◆ Data listing:
——————————
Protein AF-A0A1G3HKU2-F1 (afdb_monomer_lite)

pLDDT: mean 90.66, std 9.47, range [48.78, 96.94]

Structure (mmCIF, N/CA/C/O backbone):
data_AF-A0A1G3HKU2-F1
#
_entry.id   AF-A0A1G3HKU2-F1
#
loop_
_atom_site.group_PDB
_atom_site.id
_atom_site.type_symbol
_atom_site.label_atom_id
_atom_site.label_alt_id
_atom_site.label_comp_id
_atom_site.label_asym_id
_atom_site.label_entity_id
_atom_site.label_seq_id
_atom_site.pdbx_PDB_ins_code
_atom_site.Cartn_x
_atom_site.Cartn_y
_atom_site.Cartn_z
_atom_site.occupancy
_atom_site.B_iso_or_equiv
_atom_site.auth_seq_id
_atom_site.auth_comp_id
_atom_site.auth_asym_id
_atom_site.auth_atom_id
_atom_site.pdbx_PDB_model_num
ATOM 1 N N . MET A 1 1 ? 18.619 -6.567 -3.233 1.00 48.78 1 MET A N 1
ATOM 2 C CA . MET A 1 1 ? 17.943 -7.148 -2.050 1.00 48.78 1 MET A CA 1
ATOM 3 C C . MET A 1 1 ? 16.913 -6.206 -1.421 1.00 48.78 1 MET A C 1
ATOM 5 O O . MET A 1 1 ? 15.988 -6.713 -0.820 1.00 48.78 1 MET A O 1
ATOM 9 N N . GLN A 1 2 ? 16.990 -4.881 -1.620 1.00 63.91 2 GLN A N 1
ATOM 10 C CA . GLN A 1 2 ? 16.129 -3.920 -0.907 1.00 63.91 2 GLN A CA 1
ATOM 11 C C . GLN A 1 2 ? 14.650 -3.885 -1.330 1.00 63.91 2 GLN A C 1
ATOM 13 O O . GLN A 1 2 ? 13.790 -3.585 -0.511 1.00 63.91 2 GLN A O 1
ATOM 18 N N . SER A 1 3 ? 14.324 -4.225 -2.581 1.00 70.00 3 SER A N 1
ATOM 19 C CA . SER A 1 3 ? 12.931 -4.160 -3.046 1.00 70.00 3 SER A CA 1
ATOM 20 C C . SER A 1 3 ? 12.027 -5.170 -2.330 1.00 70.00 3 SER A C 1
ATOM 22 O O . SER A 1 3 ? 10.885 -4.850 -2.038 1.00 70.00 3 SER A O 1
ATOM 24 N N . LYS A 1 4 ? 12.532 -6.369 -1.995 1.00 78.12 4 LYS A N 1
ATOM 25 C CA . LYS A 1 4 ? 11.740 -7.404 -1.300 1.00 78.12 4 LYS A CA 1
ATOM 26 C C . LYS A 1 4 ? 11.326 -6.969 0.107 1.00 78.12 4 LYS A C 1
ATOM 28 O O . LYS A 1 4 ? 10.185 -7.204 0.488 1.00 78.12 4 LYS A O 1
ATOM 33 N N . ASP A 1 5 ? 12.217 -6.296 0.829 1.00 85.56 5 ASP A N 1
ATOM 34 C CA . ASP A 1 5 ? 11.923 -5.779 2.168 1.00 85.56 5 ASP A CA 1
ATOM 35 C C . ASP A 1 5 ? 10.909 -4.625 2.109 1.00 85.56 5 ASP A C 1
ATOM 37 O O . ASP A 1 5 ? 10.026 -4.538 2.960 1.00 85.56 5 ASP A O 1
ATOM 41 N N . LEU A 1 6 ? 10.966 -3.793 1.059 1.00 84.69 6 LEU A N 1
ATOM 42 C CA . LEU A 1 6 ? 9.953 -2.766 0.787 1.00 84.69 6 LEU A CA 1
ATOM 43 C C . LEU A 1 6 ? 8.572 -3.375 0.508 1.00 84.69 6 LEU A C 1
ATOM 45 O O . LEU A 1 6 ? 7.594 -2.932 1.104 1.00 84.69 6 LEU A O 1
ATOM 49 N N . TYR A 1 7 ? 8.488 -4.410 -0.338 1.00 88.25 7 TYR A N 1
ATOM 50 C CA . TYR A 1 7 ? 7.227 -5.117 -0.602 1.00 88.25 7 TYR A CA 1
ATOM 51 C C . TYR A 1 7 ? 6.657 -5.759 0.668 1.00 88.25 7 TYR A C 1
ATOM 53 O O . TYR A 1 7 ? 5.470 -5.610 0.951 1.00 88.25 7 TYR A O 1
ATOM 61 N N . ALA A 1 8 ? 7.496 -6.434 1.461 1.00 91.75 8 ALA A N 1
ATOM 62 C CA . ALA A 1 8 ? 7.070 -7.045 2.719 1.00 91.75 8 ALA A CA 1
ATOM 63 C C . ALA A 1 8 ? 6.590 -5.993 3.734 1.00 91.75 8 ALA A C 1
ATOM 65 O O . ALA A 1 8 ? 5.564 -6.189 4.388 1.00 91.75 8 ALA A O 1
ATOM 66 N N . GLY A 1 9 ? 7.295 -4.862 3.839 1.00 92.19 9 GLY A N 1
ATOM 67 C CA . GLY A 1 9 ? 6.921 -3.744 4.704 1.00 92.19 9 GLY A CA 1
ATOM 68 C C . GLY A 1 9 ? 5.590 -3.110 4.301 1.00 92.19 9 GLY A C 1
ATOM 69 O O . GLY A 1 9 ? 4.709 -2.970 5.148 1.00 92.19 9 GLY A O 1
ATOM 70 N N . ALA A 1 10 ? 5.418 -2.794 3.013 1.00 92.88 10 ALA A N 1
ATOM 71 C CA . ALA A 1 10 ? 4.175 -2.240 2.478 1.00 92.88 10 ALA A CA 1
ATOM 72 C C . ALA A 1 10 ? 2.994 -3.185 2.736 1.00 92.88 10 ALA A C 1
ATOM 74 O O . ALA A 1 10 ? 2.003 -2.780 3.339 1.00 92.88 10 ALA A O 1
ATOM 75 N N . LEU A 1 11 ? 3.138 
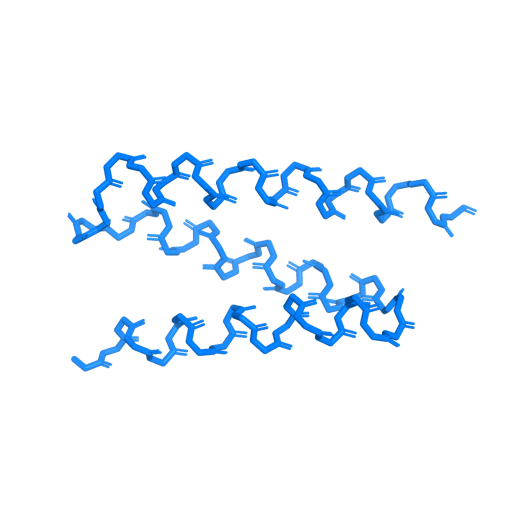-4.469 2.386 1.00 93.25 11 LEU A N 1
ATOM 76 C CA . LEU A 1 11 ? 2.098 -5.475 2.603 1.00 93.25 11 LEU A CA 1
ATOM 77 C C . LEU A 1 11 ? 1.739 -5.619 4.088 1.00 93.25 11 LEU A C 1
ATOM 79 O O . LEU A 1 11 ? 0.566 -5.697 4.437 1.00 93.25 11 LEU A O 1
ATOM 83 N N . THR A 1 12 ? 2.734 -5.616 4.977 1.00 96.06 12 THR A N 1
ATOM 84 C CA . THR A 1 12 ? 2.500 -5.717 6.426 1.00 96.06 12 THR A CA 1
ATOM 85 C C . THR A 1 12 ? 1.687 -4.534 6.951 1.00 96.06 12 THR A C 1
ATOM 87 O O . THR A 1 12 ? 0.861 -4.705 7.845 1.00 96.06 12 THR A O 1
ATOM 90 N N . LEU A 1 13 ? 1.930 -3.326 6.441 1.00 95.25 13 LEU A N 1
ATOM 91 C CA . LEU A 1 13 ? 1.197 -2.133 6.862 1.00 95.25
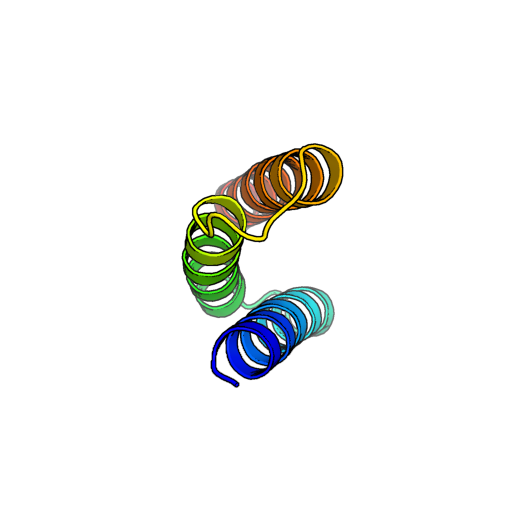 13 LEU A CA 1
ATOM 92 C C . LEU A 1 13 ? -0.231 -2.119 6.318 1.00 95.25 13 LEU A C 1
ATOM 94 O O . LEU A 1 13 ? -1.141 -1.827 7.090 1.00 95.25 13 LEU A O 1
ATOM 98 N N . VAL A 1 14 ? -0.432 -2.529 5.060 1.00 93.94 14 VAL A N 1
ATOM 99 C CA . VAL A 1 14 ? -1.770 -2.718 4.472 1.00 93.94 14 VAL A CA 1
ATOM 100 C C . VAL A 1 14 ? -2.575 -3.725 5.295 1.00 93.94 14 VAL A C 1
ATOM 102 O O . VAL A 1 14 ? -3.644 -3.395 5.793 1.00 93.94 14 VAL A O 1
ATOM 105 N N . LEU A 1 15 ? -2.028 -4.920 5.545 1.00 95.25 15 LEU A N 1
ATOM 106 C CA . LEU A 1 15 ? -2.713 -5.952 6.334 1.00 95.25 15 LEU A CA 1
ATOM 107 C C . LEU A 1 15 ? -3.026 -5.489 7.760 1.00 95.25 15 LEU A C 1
——————————
◆ Exercise requirements: Copy exactly, without pictures, the lines above from the one with "ATOM 37 O O" down to the one with "ATOM 83 N N", inclusive.

◆ Response to the exercise:
ATOM 37 O O . ASP A 1 5 ? 10.026 -4.538 2.960 1.00 85.56 5 ASP A O 1
ATOM 41 N N . LEU A 1 6 ? 10.966 -3.793 1.059 1.00 84.69 6 LEU A N 1
ATOM 42 C CA . LEU A 1 6 ? 9.953 -2.766 0.787 1.00 84.69 6 LEU A CA 1
ATOM 43 C C . LEU A 1 6 ? 8.572 -3.375 0.508 1.00 84.69 6 LEU A C 1
ATOM 45 O O . LEU A 1 6 ? 7.594 -2.932 1.104 1.00 84.69 6 LEU A O 1
ATOM 49 N N . TYR A 1 7 ? 8.488 -4.410 -0.338 1.00 88.25 7 TYR A N 1
ATOM 50 C CA . TYR A 1 7 ? 7.227 -5.117 -0.602 1.00 88.25 7 TYR A CA 1
ATOM 51 C C . TYR A 1 7 ? 6.657 -5.759 0.668 1.00 88.25 7 TYR A C 1
ATOM 53 O O . TYR A 1 7 ? 5.470 -5.610 0.951 1.00 88.25 7 TYR A O 1
ATOM 61 N N . ALA A 1 8 ? 7.496 -6.434 1.461 1.00 91.75 8 ALA A N 1
ATOM 62 C CA . ALA A 1 8 ? 7.070 -7.045 2.719 1.00 91.75 8 ALA A CA 1
ATOM 63 C C . ALA A 1 8 ? 6.590 -5.993 3.734 1.00 91.75 8 ALA A C 1
ATOM 65 O O . ALA A 1 8 ? 5.564 -6.189 4.388 1.00 91.75 8 ALA A O 1
ATOM 66 N N . GLY A 1 9 ? 7.295 -4.862 3.839 1.00 92.19 9 GLY A N 1
ATOM 67 C CA . GLY A 1 9 ? 6.921 -3.744 4.704 1.00 92.19 9 GLY A CA 1
ATOM 68 C C . GLY A 1 9 ? 5.590 -3.110 4.301 1.00 92.19 9 GLY A C 1
ATOM 69 O O . GLY A 1 9 ? 4.709 -2.970 5.148 1.00 92.19 9 GLY A O 1
ATOM 70 N N . ALA A 1 10 ? 5.418 -2.794 3.013 1.00 92.88 10 ALA A N 1
ATOM 71 C CA . ALA A 1 10 ? 4.175 -2.240 2.478 1.00 92.88 10 ALA A CA 1
ATOM 72 C C . ALA A 1 10 ? 2.994 -3.185 2.736 1.00 92.88 10 ALA A C 1
ATOM 74 O O . ALA A 1 10 ? 2.003 -2.780 3.339 1.00 92.88 10 ALA A O 1
ATOM 75 N N . LEU A 1 11 ? 3.138 
-4.469 2.386 1.00 93.25 11 LEU A N 1
ATOM 76 C CA . LEU A 1 11 ? 2.098 -5.475 2.603 1.00 93.25 11 LEU A CA 1
ATOM 77 C C . LEU A 1 11 ? 1.739 -5.619 4.088 1.00 93.25 11 LEU A C 1
ATOM 79 O O . LEU A 1 11 ? 0.566 -5.697 4.437 1.00 93.25 11 LEU A O 1
ATOM 83 N N . THR A 1 12 ? 2.734 -5.616 4.977 1.00 96.06 12 THR A N 1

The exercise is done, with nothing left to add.